Si ce n’est pas en de telles paroles que réside
le cœur de l’évangile, alors les partisans du
Symbole des apôtres peuvent avoir vu juste. Mais si nous tenons
que la Résurrection de Christ n’a de sens, au-delà
des formulations maladroites, qu’à annoncer la promesse
d’une existence nouvelle, alors le Symbole des apôtres
a manqué l’essentiel. Dans sa volonté de dire
le vrai sur ce qui se dérobe à tout savoir, l’itinéraire
de foi lui aura échappé. L’humain n’y
a de rôle qu’à entrer dans la répétition
de vieilles formules, dans l’attente d’un jugement qui
lui procurera, peut-être, la “ résurrection de
la chair “. Or, je tiens que la bonne nouvelle (l’évangile)

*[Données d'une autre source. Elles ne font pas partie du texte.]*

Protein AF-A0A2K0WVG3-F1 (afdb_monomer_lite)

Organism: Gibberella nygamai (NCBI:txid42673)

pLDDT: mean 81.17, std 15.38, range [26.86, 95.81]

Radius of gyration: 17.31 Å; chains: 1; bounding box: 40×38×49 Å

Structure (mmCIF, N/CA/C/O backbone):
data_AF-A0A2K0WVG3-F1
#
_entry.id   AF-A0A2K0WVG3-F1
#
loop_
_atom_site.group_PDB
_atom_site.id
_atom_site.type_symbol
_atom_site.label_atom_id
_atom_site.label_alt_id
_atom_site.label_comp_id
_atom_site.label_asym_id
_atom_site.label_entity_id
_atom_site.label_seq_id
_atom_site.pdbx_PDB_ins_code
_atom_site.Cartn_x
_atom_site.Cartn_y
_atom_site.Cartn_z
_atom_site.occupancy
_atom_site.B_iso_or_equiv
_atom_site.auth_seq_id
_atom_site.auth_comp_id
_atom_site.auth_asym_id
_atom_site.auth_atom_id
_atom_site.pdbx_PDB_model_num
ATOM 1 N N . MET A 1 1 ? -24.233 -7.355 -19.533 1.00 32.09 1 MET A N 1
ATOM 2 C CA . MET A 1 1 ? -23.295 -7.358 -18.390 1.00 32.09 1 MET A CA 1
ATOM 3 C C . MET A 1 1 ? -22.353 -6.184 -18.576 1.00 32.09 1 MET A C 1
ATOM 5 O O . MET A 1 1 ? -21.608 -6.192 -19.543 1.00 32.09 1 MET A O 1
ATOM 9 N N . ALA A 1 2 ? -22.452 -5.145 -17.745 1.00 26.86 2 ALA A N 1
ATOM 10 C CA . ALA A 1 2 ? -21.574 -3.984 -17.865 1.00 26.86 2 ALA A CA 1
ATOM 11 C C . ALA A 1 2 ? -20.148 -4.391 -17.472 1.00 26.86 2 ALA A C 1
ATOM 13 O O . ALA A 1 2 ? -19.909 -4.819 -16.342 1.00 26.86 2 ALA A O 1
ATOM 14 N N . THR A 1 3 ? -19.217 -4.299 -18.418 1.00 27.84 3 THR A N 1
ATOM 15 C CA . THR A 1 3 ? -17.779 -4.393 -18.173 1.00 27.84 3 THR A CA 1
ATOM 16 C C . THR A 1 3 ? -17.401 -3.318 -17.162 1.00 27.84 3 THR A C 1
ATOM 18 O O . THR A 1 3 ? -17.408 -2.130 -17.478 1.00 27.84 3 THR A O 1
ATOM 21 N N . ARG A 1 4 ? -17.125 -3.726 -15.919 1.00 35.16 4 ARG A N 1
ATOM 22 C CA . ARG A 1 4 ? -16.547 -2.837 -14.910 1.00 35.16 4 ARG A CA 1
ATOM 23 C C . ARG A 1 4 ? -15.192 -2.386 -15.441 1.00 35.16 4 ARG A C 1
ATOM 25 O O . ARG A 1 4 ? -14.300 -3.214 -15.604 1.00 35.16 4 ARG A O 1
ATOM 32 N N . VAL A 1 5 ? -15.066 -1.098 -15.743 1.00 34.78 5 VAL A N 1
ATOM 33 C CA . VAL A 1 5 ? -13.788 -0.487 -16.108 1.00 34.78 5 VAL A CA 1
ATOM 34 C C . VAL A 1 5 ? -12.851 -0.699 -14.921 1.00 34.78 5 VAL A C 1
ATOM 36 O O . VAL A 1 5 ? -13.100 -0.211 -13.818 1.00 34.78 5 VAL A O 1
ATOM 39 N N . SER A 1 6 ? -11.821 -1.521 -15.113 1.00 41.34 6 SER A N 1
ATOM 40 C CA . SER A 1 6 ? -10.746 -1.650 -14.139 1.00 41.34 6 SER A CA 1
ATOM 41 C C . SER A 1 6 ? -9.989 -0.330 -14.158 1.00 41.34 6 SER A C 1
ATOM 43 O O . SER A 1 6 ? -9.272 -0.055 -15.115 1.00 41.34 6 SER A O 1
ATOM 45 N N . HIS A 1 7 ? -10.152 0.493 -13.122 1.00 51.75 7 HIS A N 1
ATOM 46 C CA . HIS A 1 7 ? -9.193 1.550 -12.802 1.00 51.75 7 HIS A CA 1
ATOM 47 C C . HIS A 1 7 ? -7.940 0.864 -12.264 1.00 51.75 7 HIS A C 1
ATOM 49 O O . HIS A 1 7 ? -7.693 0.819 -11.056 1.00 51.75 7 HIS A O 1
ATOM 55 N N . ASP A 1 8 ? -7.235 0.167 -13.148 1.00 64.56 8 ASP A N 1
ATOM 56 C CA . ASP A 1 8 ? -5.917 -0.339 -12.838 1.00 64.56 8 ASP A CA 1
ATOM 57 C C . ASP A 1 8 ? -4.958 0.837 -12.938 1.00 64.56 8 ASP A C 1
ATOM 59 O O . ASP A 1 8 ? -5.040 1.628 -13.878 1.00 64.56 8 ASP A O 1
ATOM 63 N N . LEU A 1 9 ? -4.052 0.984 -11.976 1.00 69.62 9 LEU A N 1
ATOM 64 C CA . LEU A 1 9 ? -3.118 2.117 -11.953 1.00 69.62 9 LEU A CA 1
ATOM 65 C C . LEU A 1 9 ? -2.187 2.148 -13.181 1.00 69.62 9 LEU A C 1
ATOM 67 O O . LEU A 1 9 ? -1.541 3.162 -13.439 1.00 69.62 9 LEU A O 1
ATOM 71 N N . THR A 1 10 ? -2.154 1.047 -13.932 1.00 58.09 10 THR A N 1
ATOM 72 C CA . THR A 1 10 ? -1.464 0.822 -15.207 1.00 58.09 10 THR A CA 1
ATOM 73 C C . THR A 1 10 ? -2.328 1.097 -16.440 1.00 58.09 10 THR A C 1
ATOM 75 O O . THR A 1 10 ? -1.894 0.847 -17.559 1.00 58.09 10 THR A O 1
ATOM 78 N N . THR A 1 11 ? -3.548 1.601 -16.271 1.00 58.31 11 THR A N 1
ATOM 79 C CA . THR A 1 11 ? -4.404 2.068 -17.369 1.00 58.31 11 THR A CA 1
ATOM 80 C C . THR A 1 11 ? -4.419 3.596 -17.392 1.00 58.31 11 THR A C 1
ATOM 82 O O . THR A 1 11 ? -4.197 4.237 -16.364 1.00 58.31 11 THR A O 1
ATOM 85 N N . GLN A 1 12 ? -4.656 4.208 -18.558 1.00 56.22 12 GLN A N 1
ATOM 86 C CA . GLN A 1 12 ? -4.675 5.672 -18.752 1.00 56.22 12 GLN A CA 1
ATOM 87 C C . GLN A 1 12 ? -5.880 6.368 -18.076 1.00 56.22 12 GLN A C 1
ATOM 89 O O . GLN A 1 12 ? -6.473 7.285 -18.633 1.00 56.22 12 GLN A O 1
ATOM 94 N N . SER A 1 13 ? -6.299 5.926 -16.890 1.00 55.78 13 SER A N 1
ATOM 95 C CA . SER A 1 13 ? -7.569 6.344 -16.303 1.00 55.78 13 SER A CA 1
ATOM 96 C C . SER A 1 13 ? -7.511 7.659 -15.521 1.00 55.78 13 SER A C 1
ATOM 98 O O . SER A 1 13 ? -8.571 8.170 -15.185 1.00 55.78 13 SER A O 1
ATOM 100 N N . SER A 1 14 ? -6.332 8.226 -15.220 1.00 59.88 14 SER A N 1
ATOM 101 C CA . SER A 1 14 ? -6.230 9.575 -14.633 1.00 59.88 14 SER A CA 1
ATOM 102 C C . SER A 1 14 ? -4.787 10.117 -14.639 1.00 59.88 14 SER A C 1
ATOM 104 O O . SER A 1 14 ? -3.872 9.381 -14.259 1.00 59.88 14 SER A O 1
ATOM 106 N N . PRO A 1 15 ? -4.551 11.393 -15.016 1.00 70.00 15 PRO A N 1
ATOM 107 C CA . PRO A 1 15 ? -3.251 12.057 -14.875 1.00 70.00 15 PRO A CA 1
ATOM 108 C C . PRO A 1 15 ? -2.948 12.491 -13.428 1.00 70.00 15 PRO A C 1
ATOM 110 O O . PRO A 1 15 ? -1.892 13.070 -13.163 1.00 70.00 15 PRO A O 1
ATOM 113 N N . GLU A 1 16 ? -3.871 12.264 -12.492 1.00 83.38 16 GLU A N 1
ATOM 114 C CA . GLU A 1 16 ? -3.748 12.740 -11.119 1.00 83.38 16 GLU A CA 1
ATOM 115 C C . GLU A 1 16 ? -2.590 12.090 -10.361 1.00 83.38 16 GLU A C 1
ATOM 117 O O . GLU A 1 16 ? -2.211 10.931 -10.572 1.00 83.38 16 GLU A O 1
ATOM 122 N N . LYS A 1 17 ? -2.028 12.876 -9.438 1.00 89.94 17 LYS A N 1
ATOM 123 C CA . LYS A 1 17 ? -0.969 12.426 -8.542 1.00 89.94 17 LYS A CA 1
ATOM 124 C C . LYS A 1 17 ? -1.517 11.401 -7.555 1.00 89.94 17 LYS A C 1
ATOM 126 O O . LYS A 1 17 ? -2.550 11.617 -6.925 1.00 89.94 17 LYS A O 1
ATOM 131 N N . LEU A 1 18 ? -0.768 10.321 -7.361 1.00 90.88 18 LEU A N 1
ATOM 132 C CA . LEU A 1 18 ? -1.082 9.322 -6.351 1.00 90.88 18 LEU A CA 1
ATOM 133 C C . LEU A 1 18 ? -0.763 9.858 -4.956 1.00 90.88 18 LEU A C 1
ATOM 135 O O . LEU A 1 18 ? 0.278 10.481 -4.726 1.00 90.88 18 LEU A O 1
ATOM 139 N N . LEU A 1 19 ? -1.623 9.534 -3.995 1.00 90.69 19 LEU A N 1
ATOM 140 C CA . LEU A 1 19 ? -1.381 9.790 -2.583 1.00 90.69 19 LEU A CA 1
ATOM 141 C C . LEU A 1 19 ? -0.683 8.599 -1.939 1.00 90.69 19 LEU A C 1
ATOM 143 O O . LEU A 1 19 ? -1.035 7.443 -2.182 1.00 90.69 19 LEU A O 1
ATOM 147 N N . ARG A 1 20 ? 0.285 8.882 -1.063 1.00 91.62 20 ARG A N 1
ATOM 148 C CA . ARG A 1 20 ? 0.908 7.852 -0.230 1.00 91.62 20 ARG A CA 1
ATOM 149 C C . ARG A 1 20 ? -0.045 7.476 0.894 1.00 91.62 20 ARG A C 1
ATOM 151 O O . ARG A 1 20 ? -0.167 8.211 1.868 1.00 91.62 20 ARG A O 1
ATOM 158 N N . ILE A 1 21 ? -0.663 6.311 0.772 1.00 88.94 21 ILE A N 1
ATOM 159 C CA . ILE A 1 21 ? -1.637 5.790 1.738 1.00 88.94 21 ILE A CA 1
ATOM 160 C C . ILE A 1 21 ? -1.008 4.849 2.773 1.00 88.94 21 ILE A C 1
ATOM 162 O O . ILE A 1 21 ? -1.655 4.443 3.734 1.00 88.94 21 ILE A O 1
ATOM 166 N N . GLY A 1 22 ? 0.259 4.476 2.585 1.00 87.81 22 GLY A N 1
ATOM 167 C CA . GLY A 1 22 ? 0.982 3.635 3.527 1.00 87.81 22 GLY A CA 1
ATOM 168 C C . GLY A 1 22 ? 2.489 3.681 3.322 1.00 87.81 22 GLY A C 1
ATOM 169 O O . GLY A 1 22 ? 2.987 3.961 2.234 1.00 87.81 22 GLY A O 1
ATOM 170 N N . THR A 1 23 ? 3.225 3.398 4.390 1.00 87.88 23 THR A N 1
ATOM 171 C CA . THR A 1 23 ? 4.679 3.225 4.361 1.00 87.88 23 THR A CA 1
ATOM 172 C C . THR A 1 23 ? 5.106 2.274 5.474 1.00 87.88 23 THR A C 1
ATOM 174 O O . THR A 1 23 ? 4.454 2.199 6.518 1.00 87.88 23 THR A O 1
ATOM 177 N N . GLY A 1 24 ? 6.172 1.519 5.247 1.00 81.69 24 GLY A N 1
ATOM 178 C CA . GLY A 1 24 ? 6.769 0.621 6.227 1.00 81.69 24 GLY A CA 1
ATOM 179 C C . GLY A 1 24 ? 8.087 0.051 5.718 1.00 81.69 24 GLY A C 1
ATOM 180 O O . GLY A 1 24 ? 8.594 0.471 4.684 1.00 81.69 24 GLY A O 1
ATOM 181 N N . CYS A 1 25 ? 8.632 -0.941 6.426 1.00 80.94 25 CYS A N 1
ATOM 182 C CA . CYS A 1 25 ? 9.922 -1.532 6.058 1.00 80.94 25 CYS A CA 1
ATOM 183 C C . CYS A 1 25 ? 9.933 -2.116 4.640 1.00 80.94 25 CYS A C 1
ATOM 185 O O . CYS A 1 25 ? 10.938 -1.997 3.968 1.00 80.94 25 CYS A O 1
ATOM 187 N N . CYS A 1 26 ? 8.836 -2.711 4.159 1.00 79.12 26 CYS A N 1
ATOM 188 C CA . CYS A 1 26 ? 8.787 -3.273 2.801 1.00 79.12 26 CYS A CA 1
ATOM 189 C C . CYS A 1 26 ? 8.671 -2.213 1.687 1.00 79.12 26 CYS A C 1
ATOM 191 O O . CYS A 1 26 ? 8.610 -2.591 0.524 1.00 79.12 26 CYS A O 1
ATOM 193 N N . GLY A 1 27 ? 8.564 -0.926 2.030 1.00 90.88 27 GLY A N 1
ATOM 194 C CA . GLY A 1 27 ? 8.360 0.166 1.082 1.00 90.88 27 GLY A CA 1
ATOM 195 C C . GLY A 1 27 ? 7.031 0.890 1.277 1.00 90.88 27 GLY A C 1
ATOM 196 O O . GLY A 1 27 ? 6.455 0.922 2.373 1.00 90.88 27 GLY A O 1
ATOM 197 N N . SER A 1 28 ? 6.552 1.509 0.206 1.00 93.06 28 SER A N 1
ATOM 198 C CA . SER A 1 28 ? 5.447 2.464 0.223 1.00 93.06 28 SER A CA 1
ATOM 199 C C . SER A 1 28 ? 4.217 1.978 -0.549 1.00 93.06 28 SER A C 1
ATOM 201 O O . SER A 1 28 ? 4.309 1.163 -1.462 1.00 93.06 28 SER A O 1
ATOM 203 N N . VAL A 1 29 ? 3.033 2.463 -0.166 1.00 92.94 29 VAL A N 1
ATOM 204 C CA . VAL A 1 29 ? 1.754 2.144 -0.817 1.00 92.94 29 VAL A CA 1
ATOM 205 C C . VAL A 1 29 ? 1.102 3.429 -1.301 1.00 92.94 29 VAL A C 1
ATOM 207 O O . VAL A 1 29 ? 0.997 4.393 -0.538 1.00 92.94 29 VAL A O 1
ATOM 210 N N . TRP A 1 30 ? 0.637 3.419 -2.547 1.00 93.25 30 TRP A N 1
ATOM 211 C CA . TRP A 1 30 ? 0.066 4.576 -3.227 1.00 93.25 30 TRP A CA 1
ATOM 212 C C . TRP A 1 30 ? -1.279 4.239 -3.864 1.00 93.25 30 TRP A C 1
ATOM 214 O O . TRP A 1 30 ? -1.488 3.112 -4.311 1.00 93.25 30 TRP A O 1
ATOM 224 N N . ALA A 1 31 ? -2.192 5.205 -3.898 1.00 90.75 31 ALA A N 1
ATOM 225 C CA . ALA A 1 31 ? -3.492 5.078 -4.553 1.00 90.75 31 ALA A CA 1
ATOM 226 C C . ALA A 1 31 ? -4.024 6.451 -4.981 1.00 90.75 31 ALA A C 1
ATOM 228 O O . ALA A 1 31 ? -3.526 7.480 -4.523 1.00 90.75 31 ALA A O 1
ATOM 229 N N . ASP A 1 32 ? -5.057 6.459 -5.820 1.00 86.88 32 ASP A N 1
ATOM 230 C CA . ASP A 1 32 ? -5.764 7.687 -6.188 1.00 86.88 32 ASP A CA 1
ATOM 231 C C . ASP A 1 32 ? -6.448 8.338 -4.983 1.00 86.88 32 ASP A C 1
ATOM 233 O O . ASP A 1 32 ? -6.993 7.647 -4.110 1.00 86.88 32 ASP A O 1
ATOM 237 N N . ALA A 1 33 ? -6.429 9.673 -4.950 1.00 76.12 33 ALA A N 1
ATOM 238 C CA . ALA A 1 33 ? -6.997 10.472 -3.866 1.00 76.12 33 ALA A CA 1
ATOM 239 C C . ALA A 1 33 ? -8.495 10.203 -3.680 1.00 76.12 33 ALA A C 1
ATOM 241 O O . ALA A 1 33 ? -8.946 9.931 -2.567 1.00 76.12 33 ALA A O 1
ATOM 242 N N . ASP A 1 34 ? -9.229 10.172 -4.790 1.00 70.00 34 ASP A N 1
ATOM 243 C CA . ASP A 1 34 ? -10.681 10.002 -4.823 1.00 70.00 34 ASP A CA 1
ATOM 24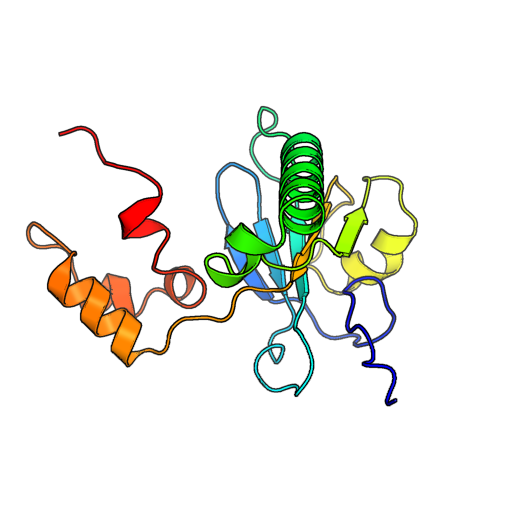4 C C . ASP A 1 34 ? -11.128 8.553 -5.045 1.00 70.00 34 ASP A C 1
ATOM 246 O O . ASP A 1 34 ? -12.305 8.279 -5.254 1.00 70.00 34 ASP A O 1
ATOM 250 N N . SER A 1 35 ? -10.218 7.589 -4.884 1.00 66.69 35 SER A N 1
ATOM 251 C CA . SER A 1 35 ? -10.498 6.157 -5.068 1.00 66.69 35 SER A CA 1
ATOM 252 C C . SER A 1 35 ? -11.638 5.597 -4.196 1.00 66.69 35 SER A C 1
ATOM 254 O O . SER A 1 35 ? -12.109 4.492 -4.435 1.00 66.69 35 SER A O 1
ATOM 256 N N . SER A 1 36 ? -12.093 6.314 -3.167 1.00 57.69 36 SER A N 1
ATOM 257 C CA . SER A 1 36 ? -13.260 5.935 -2.353 1.00 57.69 36 SER A CA 1
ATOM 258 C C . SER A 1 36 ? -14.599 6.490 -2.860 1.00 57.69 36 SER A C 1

brise à la fois la nécessité de la répétition
et la triste espérance de cette fin annonciatrice de rétribution
et de condamnation. L’événement Christ ouvre
la brèche d’un tout autre horizon. L’œuvre
de l’Esprit annonce l’inédit de ce qu’aucune
formule ne pourra contenir. L’inattendu de Dieu lui-même
offre des perspectives qu’aucune expression humaine ne pourra
d’avance délimiter.
Que l’enseignement du
Maître de l’évangile apporte ce qu’une
vie humaine ne suffirait à méditer ; que la Résurrection
amorce un mouvement que les hommes ne parviendront jamais à
décrire et qu’il nous reviendra toujours d’explorer
; que Dieu lui-même reste l’imprévisible qui
toujours fera toutes choses nouvelles - voilà ce que le Symbole
des apôtres n’aura pas réussi à dire.
Voilà, pour moi, l’essentiel de la foi chrétienne.